Gene set analysis for Genome-Wide Association Study and Next Generation Sequencing data
전장유전체연관성분석자료 및 차세대시퀀싱자료에 대한 유전자 집합 분석
- 자연과학대학 통계학과
- Issue Date
- 서울대학교 대학원
- Genome-wide association study (GWAS); Next Generation Sequencing (NGS); Gene-set analysis (GSA); rare variant association test; co-mutation
- 학위논문 (박사)-- 서울대학교 대학원 : 통계학과, 2013. 2. 박태성.
- Genome-wide association study (GWAS) has successfully identified thousands of common genetic variants, mainly common single nucleotide polymorphisms (SNPs), associated with complex traits, including many common diseases. In general, many GWA methods only consider association of a single SNP and provide the list of the most significant SNPs or related genes due to computational burden.
However, complex diseases often result from compound action of multiple risk factors and therefore the single-SNP-based analysis may miss the genetic variants that affect risk effects jointly but have scarce individual effects. Also, it has been suggested that the associated variants can explain only a small fraction of the heritability of most common traits.
To resolve these issues, it was suggested to utilize prior biological knowledge or known pathway information, and thus to incorporate a set of related SNPs, which leads to a smaller number of tests. This approach was motivated by the gene-set analysis (GSA), widely used in the analysis of microarray data. GSA focuses on gene-sets rather than individual genes, and combines weak signals from a number of individual genes in a set, when individual genes are weakly associated with the traits.
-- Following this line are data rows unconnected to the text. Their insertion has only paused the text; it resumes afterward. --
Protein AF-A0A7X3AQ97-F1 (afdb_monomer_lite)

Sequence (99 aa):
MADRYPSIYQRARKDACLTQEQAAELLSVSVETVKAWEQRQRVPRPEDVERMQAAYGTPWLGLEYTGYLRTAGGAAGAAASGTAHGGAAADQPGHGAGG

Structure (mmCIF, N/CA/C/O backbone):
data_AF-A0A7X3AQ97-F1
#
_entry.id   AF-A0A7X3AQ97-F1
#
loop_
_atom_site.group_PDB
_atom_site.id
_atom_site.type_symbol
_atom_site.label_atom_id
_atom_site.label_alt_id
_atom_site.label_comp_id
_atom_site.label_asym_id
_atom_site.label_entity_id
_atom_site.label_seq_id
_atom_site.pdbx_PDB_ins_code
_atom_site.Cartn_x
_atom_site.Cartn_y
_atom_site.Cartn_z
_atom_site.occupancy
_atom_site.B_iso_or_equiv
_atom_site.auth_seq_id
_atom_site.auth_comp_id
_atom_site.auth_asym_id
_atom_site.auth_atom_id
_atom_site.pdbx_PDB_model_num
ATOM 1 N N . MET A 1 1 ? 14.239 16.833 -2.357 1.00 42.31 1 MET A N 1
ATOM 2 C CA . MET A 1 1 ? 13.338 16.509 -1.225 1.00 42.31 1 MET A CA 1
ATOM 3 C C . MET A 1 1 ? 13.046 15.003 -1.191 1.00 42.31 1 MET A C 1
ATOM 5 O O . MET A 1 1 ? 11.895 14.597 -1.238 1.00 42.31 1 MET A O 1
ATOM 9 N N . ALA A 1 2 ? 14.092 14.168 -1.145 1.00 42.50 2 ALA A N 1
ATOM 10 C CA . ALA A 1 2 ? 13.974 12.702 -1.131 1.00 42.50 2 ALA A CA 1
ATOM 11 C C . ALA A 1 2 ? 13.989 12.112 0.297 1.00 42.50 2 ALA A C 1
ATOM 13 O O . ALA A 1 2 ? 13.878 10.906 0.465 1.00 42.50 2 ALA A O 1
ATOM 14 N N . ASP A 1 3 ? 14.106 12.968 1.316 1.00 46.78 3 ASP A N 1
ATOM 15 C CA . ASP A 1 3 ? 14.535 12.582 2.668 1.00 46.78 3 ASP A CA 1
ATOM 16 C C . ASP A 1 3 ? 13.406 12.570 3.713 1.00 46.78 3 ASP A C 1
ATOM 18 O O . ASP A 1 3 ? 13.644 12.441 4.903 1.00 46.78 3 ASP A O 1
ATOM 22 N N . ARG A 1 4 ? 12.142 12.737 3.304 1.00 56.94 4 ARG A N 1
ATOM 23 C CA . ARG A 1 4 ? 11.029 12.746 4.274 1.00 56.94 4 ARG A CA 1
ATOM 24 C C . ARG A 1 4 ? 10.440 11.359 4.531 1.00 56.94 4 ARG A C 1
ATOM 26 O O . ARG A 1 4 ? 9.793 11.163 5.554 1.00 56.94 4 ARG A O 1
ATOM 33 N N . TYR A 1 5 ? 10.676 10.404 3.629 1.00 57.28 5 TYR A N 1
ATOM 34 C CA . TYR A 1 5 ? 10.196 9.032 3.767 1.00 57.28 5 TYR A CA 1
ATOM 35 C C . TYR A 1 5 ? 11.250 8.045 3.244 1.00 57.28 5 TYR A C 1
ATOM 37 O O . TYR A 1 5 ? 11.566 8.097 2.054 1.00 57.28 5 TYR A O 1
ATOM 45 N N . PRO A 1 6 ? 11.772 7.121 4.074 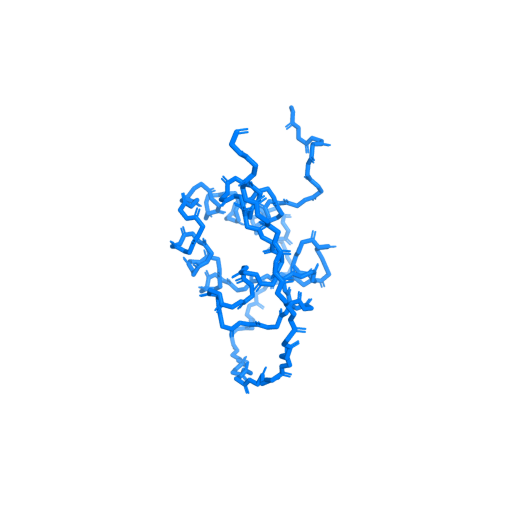1.00 69.75 6 PRO A N 1
ATOM 46 C CA . PRO A 1 6 ? 12.768 6.121 3.665 1.00 69.75 6 PRO A CA 1
ATOM 47 C C . PRO A 1 6 ? 12.33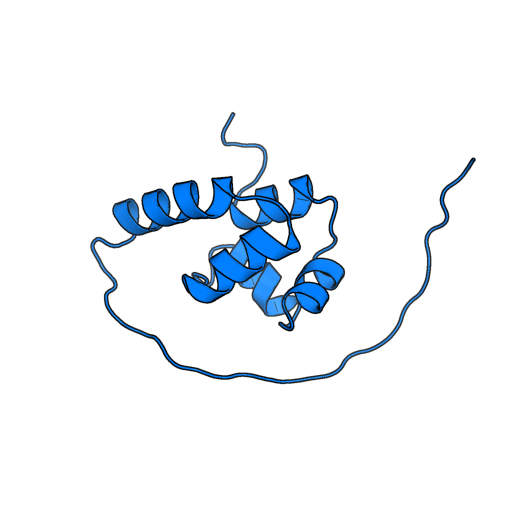8 5.225 2.489 1.00 69.75 6 PRO A C 1
ATOM 49 O O . PRO A 1 6 ? 13.186 4.626 1.817 1.00 69.75 6 PRO A O 1
ATOM 52 N N . SER A 1 7 ? 11.036 5.126 2.207 1.00 82.06 7 SER A N 1
ATOM 53 C CA . SER A 1 7 ? 10.495 4.271 1.151 1.00 82.06 7 SER A CA 1
ATOM 54 C C . SER A 1 7 ? 9.345 4.919 0.380 1.00 82.06 7 SER A C 1
ATOM 56 O O . SER A 1 7 ? 8.493 5.599 0.957 1.00 82.06 7 SER A O 1
ATOM 58 N N . ILE A 1 8 ? 9.300 4.648 -0.931 1.00 88.56 8 ILE A N 1
ATOM 59 C CA . ILE A 1 8 ? 8.222 5.080 -1.836 1.00 88.56 8 ILE A CA 1
ATOM 60 C C . ILE A 1 8 ? 6.854 4.546 -1.383 1.00 88.56 8 ILE A C 1
ATOM 62 O O . ILE A 1 8 ? 5.856 5.253 -1.503 1.00 88.56 8 ILE A O 1
ATOM 66 N N . TYR A 1 9 ? 6.817 3.359 -0.763 1.00 89.25 9 TYR A N 1
ATOM 67 C CA . TYR A 1 9 ? 5.585 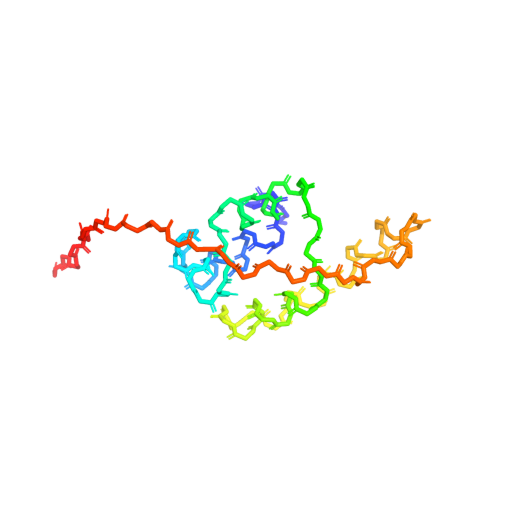2.745 -0.253 1.00 89.25 9 TYR A CA 1
ATOM 68 C C . TYR A 1 9 ? 5.059 3.472 0.989 1.00 89.25 9 TYR A C 1
ATOM 70 O O . TYR A 1 9 ? 3.859 3.712 1.112 1.00 89.25 9 TYR A O 1
ATOM 78 N N . GLN A 1 10 ? 5.960 3.889 1.887 1.00 89.31 10 GLN A N 1
ATOM 79 C CA . GLN A 1 10 ? 5.577 4.657 3.073 1.00 89.31 10 GLN A CA 1
ATOM 80 C C . GLN A 1 10 ? 5.032 6.026 2.684 1.00 89.31 10 GLN A C 1
ATOM 82 O O . GLN A 1 10 ? 4.031 6.477 3.239 1.00 89.31 10 GLN A O 1
ATOM 87 N N . ARG A 1 11 ? 5.675 6.677 1.709 1.00 90.00 11 ARG A N 1
ATOM 88 C CA . ARG A 1 11 ? 5.195 7.945 1.166 1.00 90.00 11 ARG A CA 1
ATOM 89 C C . ARG A 1 11 ? 3.794 7.793 0.575 1.00 90.00 11 ARG A C 1
ATOM 91 O O . ARG A 1 11 ? 2.936 8.588 0.926 1.00 90.00 11 ARG A O 1
ATOM 98 N N . ALA A 1 12 ? 3.553 6.773 -0.252 1.00 90.56 12 ALA A N 1
ATOM 99 C CA . ALA A 1 12 ? 2.245 6.535 -0.865 1.00 90.56 12 ALA A CA 1
ATOM 100 C C . ALA A 1 12 ? 1.135 6.32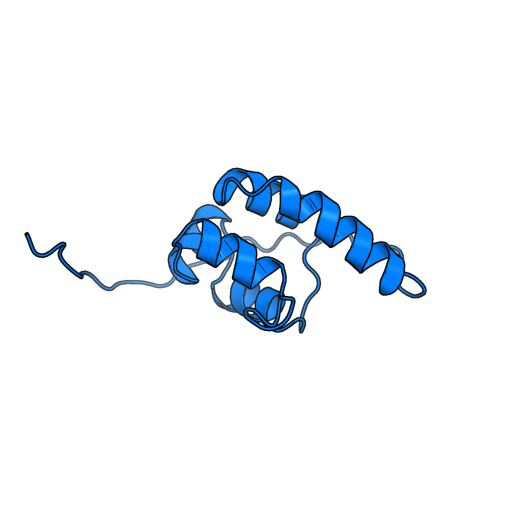0 0.177 1.00 90.56 12 ALA A C 1
ATOM 102 O O . ALA A 1 12 ? 0.081 6.943 0.100 1.00 90.56 12 ALA A O 1
ATOM 103 N N . ARG A 1 13 ? 1.407 5.525 1.217 1.00 92.56 13 ARG A N 1
ATOM 104 C CA . ARG A 1 13 ? 0.475 5.328 2.335 1.00 92.56 13 ARG A CA 1
ATOM 105 C C . ARG A 1 13 ? 0.177 6.628 3.092 1.00 92.56 13 ARG A C 1
ATOM 107 O O . ARG A 1 13 ? -0.964 6.879 3.470 1.00 92.56 13 ARG A O 1
ATOM 114 N N . LYS A 1 14 ? 1.206 7.440 3.353 1.00 88.25 14 LYS A N 1
ATOM 115 C CA . LYS A 1 14 ? 1.067 8.717 4.069 1.00 88.25 14 LYS A CA 1
ATOM 116 C C . LYS A 1 14 ? 0.339 9.778 3.248 1.00 88.25 14 LYS A C 1
ATOM 118 O O . LYS A 1 14 ? -0.375 10.573 3.845 1.00 88.25 14 LYS A O 1
ATOM 123 N N . ASP A 1 15 ? 0.494 9.766 1.928 1.00 88.44 15 ASP A N 1
ATOM 124 C CA . ASP A 1 15 ? -0.252 10.618 0.992 1.00 88.44 15 ASP A CA 1
ATOM 125 C C . ASP A 1 15 ? -1.760 10.326 1.059 1.00 88.44 15 ASP A C 1
ATOM 127 O O . ASP A 1 15 ? -2.574 11.242 1.088 1.00 88.44 15 ASP A O 1
ATOM 131 N N . ALA A 1 16 ? -2.115 9.047 1.217 1.00 88.19 16 ALA A N 1
ATOM 132 C CA . ALA A 1 16 ? -3.484 8.589 1.447 1.00 88.19 16 ALA A CA 1
ATOM 133 C C . ALA A 1 16 ? -3.979 8.757 2.901 1.00 88.19 16 ALA A C 1
ATOM 135 O O . ALA A 1 16 ? -5.101 8.367 3.213 1.00 88.19 16 ALA A O 1
ATOM 136 N N . CYS A 1 17 ? -3.158 9.302 3.809 1.00 91.56 17 CYS A N 1
ATOM 137 C CA . CYS A 1 17 ? -3.466 9.443 5.238 1.00 91.56 17 CYS A CA 1
ATOM 138 C C . CYS A 1 17 ? -3.831 8.125 5.960 1.00 91.56 17 CYS A C 1
ATOM 140 O O . CYS A 1 17 ? -4.573 8.145 6.940 1.00 91.56 17 CYS A O 1
ATOM 142 N N . LEU A 1 18 ? -3.278 6.984 5.527 1.00 90.12 18 LEU A N 1
ATOM 143 C CA . LEU A 1 18 ? -3.603 5.661 6.080 1.00 90.12 18 LEU A CA 1
ATOM 144 C C . LEU A 1 18 ? -2.609 5.185 7.157 1.00 90.12 18 LEU A C 1
ATOM 146 O O . LEU A 1 18 ? -1.385 5.386 7.076 1.00 90.12 18 LEU A O 1
ATOM 150 N N . THR A 1 19 ? -3.110 4.464 8.162 1.00 92.12 19 THR A N 1
ATOM 151 C CA . THR A 1 19 ? -2.266 3.676 9.078 1.00 92.12 19 THR A CA 1
ATOM 152 C C . THR A 1 19 ? -1.749 2.401 8.396 1.00 92.12 19 THR A C 1
ATOM 154 O O . THR A 1 19 ? -2.164 2.062 7.289 1.00 92.12 19 THR A O 1
ATOM 157 N N . GLN A 1 20 ? -0.774 1.711 9.007 1.00 92.00 20 GLN A N 1
ATOM 158 C CA . GLN A 1 20 ? -0.273 0.444 8.445 1.00 92.00 20 GLN A CA 1
ATOM 159 C C . GLN A 1 20 ? -1.361 -0.634 8.474 1.00 92.00 20 GLN A C 1
ATOM 161 O O . GLN A 1 20 ? -1.430 -1.443 7.559 1.00 92.00 20 GLN A O 1
ATOM 166 N N . GLU A 1 21 ? -2.219 -0.607 9.493 1.00 92.31 21 GLU A N 1
ATOM 167 C CA . GLU A 1 21 ? -3.361 -1.510 9.651 1.00 92.31 21 GLU A CA 1
ATOM 168 C C . GLU A 1 21 ? -4.429 -1.261 8.591 1.00 92.31 21 GLU A C 1
ATOM 170 O O . GLU A 1 21 ? -4.819 -2.194 7.900 1.00 92.31 21 GLU A O 1
ATOM 175 N N . GLN A 1 22 ? -4.821 -0.002 8.374 1.00 91.19 22 GLN A N 1
ATOM 176 C CA . GLN A 1 22 ? -5.783 0.344 7.321 1.00 91.19 22 GLN A CA 1
ATOM 177 C C . GLN A 1 22 ? -5.257 -0.029 5.932 1.00 91.19 22 GLN A C 1
ATOM 179 O O . GLN A 1 22 ? -5.983 -0.573 5.107 1.00 91.19 22 GLN A O 1
ATOM 184 N N . ALA A 1 23 ? -3.973 0.227 5.674 1.00 90.50 23 ALA A N 1
ATOM 185 C CA . ALA A 1 23 ? -3.313 -0.194 4.445 1.00 90.50 23 ALA A CA 1
ATOM 186 C C . ALA A 1 23 ? -3.322 -1.721 4.270 1.00 90.50 23 ALA A C 1
ATOM 188 O O . ALA A 1 23 ? -3.603 -2.219 3.184 1.00 90.50 23 ALA A O 1
ATOM 189 N N . ALA A 1 24 ? -3.014 -2.457 5.337 1.00 91.56 24 ALA A N 1
ATOM 190 C CA . ALA A 1 24 ? -3.005 -3.912 5.344 1.00 91.56 24 ALA A CA 1
ATOM 191 C C . ALA A 1 24 ? -4.402 -4.488 5.068 1.00 91.56 24 ALA A C 1
ATOM 193 O O . ALA A 1 24 ? -4.542 -5.367 4.220 1.00 91.56 24 ALA A O 1
ATOM 194 N N . GLU A 1 25 ? -5.434 -3.933 5.703 1.00 90.88 25 GLU A N 1
ATOM 195 C CA . GLU A 1 25 ? -6.830 -4.315 5.490 1.00 90.88 25 GLU A CA 1
ATOM 196 C C . GLU A 1 25 ? -7.276 -4.061 4.044 1.00 90.88 25 GLU A C 1
ATOM 198 O O . GLU A 1 25 ? -7.758 -4.980 3.381 1.00 90.88 25 GLU A O 1
ATOM 203 N N . LEU A 1 26 ? -7.029 -2.856 3.516 1.00 90.00 26 LEU A N 1
ATOM 204 C CA . LEU A 1 26 ? -7.386 -2.488 2.141 1.00 90.00 26 LEU A CA 1
ATOM 205 C C . LEU A 1 26 ? -6.697 -3.367 1.092 1.00 90.00 26 LEU A C 1
ATOM 207 O O . LEU A 1 26 ? -7.277 -3.666 0.049 1.00 90.00 26 LEU A O 1
ATOM 211 N N . LEU A 1 27 ? -5.459 -3.781 1.358 1.00 88.44 27 LEU A N 1
ATOM 212 C CA . LEU A 1 27 ? -4.685 -4.643 0.467 1.00 88.44 27 LEU A CA 1
ATOM 213 C C . LEU A 1 27 ? -4.914 -6.138 0.718 1.00 88.44 27 LEU A C 1
ATOM 215 O O . LEU A 1 27 ? -4.388 -6.957 -0.033 1.00 88.44 27 LEU A O 1
ATOM 219 N N . SER A 1 28 ? -5.692 -6.502 1.743 1.00 90.50 28 SER A N 1
ATOM 220 C CA . SER A 1 28 ? -5.888 -7.882 2.196 1.00 90.50 28 SER A CA 1
ATOM 221 C C . SER A 1 28 ? -4.565 -8.612 2.496 1.00 90.50 28 SER A C 1
ATOM 223 O O . SER A 1 28 ? -4.373 -9.780 2.154 1.00 90.50 28 SER A O 1
ATOM 225 N N . VAL A 1 29 ? -3.628 -7.910 3.138 1.00 88.75 29 VAL A N 1
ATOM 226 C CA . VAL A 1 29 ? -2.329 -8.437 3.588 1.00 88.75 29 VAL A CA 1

Considering the multiple SNPs jointly within a gene-set in GWAS can increase power.
When multiple SNPs are jointly considered, the corresponding SNP-level association measures are likely to be correlated due to the linkage disequilibrium (LD) among SNPs. We proposed SNP-based parametric robust analysis of gene-set enrichment (SNP-PRAGE) method which handles correlation adequately among association measures of SNPs, and minimizes computing effort by the parametric assumption. SNP-PRAGE first obtains gene-level association measures from SNP-level association measures by incorporating the size of corresponding (or nearby) genes and the LD structure among SNPs. Afterward, SNP-PRAGE acquires the gene-set level summary of genes that undergo the same biological knowledge. This two-step summarization makes the within-set association measures to be independent from each other, and therefore the central limit theorem can be adequately applied for the parametric model.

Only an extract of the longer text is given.